When I request the irq, I pass IRQF_PERCPU in the flags, but aside from
preventing migration, this only seems to have an effect on __do_IRQ(),
which looks like a legacy path anyway. It seems to me that by setting
it that I'm giving the interrupt subsystem fair warning that ->mask() is
only going to disable the interrupt on this cpu.
Are there any other ill-effects of sharing an irq across all cpus like
this? I guess there's some risk of contention on the irq_desc lock.
Thanks,
J
^ permalink raw reply [flat|nested] 8+ messages in thread* Re: Should irq_chip->mask disable percpu interrupts to all cpus, or just to this cpu?
2008-09-23 20:02 Should irq_chip->mask disable percpu interrupts to all cpus, or just to this cpu? Jeremy Fitzhardinge
@ 2008-09-24 8:45 ` Ingo Molnar
2008-09-24 9:54 ` Eric W. Biederman
0 siblings, 1 reply; 8+ messages in thread
From: Ingo Molnar @ 2008-09-24 8:45 UTC (permalink / raw)
To: Jeremy Fitzhardinge
Cc: Eric W. Biederman, Thomas Gleixner, Linux Kernel Mailing List
* Jeremy Fitzhardinge <jeremy@goop.org> wrote:
> Hi,
>
> I'm reworking Xen's interrupt handling to isolate it a bit from the
> workings of the apic-based code, as Eric suggested a while back.
>
> As I've mentioned before, Xen represents interrupts as event channels.
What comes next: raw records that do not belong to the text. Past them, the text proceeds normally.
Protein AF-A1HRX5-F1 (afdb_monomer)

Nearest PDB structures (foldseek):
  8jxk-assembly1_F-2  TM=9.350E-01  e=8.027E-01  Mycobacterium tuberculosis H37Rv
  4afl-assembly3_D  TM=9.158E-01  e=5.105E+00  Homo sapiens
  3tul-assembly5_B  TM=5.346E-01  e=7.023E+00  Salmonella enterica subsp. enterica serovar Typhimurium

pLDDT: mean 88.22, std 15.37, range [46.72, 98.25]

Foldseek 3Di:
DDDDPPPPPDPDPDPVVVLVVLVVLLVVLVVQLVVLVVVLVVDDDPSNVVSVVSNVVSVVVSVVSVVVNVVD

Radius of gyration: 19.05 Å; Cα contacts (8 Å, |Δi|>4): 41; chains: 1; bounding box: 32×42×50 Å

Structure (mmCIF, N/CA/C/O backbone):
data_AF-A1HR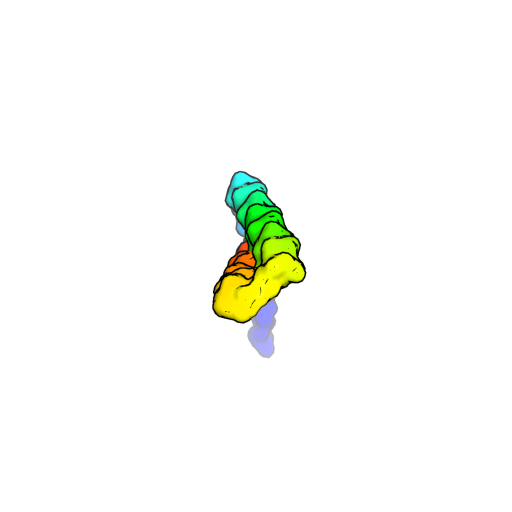X5-F1
#
_entry.id   AF-A1HRX5-F1
#
loop_
_atom_site.group_PDB
_atom_site.id
_atom_site.type_symbol
_atom_site.label_atom_id
_atom_site.label_alt_id
_atom_site.label_comp_id
_atom_site.label_asym_id
_atom_site.label_entity_id
_atom_site.label_seq_id
_atom_site.pdbx_PDB_ins_code
_atom_site.Cartn_x
_atom_site.Cartn_y
_atom_site.Cartn_z
_atom_site.occupancy
_atom_site.B_iso_or_equiv
_atom_site.auth_seq_id
_atom_site.auth_comp_id
_atom_site.auth_asym_id
_atom_site.auth_atom_id
_atom_site.pdbx_PDB_model_num
ATOM 1 N N . MET A 1 1 ? 9.882 -38.632 -32.213 1.00 46.72 1 MET A N 1
ATOM 2 C CA . MET A 1 1 ? 9.354 -37.772 -31.129 1.00 46.72 1 MET A CA 1
ATOM 3 C C . MET A 1 1 ? 9.679 -36.326 -31.473 1.00 46.72 1 MET A C 1
ATOM 5 O O . MET A 1 1 ? 10.841 -36.082 -31.776 1.00 46.72 1 MET A O 1
ATOM 9 N N . PRO A 1 2 ? 8.726 -35.379 -31.511 1.00 52.03 2 PRO A N 1
ATOM 10 C CA . PRO A 1 2 ? 9.065 -33.999 -31.829 1.00 52.03 2 PRO A CA 1
ATOM 11 C C . PRO A 1 2 ? 9.664 -33.320 -30.591 1.00 52.03 2 PRO A C 1
ATOM 13 O O . PRO A 1 2 ? 9.070 -33.322 -29.514 1.00 52.03 2 PRO A O 1
ATOM 16 N N . MET A 1 3 ? 10.871 -32.774 -30.750 1.00 52.44 3 MET A N 1
ATOM 17 C CA . MET A 1 3 ? 11.600 -32.038 -29.717 1.00 52.44 3 MET A CA 1
ATOM 18 C C . MET A 1 3 ? 10.789 -30.806 -29.298 1.00 52.44 3 MET A C 1
ATOM 20 O O . MET A 1 3 ? 10.478 -29.950 -30.130 1.00 52.44 3 MET A O 1
ATOM 24 N N . ARG A 1 4 ? 10.448 -30.707 -28.005 1.00 59.78 4 ARG A N 1
ATOM 25 C CA . ARG A 1 4 ? 9.898 -29.482 -27.408 1.00 59.78 4 ARG A CA 1
ATOM 26 C C . ARG A 1 4 ? 10.940 -28.380 -27.591 1.00 59.78 4 ARG A C 1
ATOM 28 O O . ARG A 1 4 ? 11.956 -28.369 -26.904 1.00 59.78 4 ARG A O 1
ATOM 35 N N . LYS A 1 5 ? 10.707 -27.485 -28.553 1.00 57.31 5 LYS A N 1
ATOM 36 C CA . LYS A 1 5 ? 11.488 -26.256 -28.705 1.00 57.31 5 LYS A CA 1
ATOM 37 C C . LYS A 1 5 ? 11.283 -25.439 -27.435 1.00 57.31 5 LYS A C 1
ATOM 39 O O . LYS A 1 5 ? 10.205 -24.882 -27.232 1.00 57.31 5 LYS A O 1
ATOM 44 N N . TRP A 1 6 ? 12.297 -25.410 -26.578 1.00 59.09 6 TRP A N 1
ATOM 45 C CA . TRP A 1 6 ? 12.394 -24.432 -25.508 1.00 59.09 6 TRP A CA 1
ATOM 46 C C . TRP A 1 6 ? 12.402 -23.072 -26.196 1.00 59.09 6 TRP A C 1
ATOM 48 O O . TRP A 1 6 ? 13.336 -22.743 -26.923 1.00 59.09 6 TRP A O 1
ATOM 58 N N . ARG A 1 7 ? 11.290 -22.341 -26.097 1.00 61.91 7 ARG A N 1
ATOM 59 C CA . ARG A 1 7 ? 11.248 -20.957 -26.557 1.00 61.91 7 ARG A CA 1
ATOM 60 C C . ARG A 1 7 ? 12.198 -20.210 -25.638 1.00 61.91 7 ARG A C 1
ATOM 62 O O . ARG A 1 7 ? 11.856 -19.983 -24.481 1.00 61.91 7 ARG A O 1
ATOM 69 N N . GLU A 1 8 ? 13.389 -19.893 -26.130 1.00 59.78 8 GLU A N 1
ATOM 70 C CA . GLU A 1 8 ? 14.244 -18.896 -25.501 1.00 59.78 8 GLU A CA 1
ATOM 71 C C . GLU A 1 8 ? 13.390 -17.637 -25.343 1.00 59.78 8 GLU A C 1
ATOM 73 O O . GLU A 1 8 ? 12.976 -17.020 -26.331 1.00 59.78 8 GLU A O 1
ATOM 78 N N . ARG A 1 9 ? 13.029 -17.313 -24.095 1.00 60.88 9 ARG A N 1
ATOM 79 C CA . ARG A 1 9 ? 12.469 -16.005 -23.773 1.00 60.88 9 ARG A CA 1
ATOM 80 C C . ARG A 1 9 ? 13.584 -15.025 -24.101 1.00 60.88 9 ARG A C 1
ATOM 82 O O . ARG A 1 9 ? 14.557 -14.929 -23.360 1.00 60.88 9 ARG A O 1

> There are two major classes of event channels: per-cpu and, erm, not
> percpu. Per-cpu event channels are for things like timers and IPI
> function calls which are inherently per-cpu; it's meaningless to
> consider, for example, migrating them from cpu to cpu. I guess
> they're analogous to the the local apic vectors.
>
> (Non-percpu event channels can be bound to a particular cpu, and
> rebound at will; I'm not worried about them here.)
>
> Previously I allocated an irq per percpu event channel per cpu. This
> was pretty wasteful, since I need about 5-6 of them per cpu, so the
> number of interrupts increases quite quickly as cpus does. There's no
> deep problem with that, but it gets fairly ugly in /proc/interrupts,
> and there's some tricky corners to manage in suspend/resume.
>
> This time around I'm allocating a single irq for each percpu interrupt
> source (so one for timers, one for IPI, etc), and mapping each per-cpu
> event channel to each. But I'm wondering what the correct behaviour
> of irq_chip->mask/unmask should be in this case. Each event channel
> is individually maskable, so when ->mask gets called, I can either
> mask all the event channels associated with that irq, or just the one
> for this cpu. The latter makes most sense for me, but I don't quite
> understand the irq infrastructure enough to know if it will have bad
> effects globally.
>
> When I request the irq, I pass IRQF_PERCPU in the flags, but aside
> from preventing migration, this only seems to have an effect on
> __do_IRQ(), which looks like a legacy path anyway. It seems to me
> that by setting it that I'm giving the interrupt subsystem fair
> warning that ->mask() is only going to disable the interrupt on this
> cpu.
>
> Are there any other ill-effects of sharing an irq across all cpus like
> this? I guess there's some risk of contention on the irq_desc lock.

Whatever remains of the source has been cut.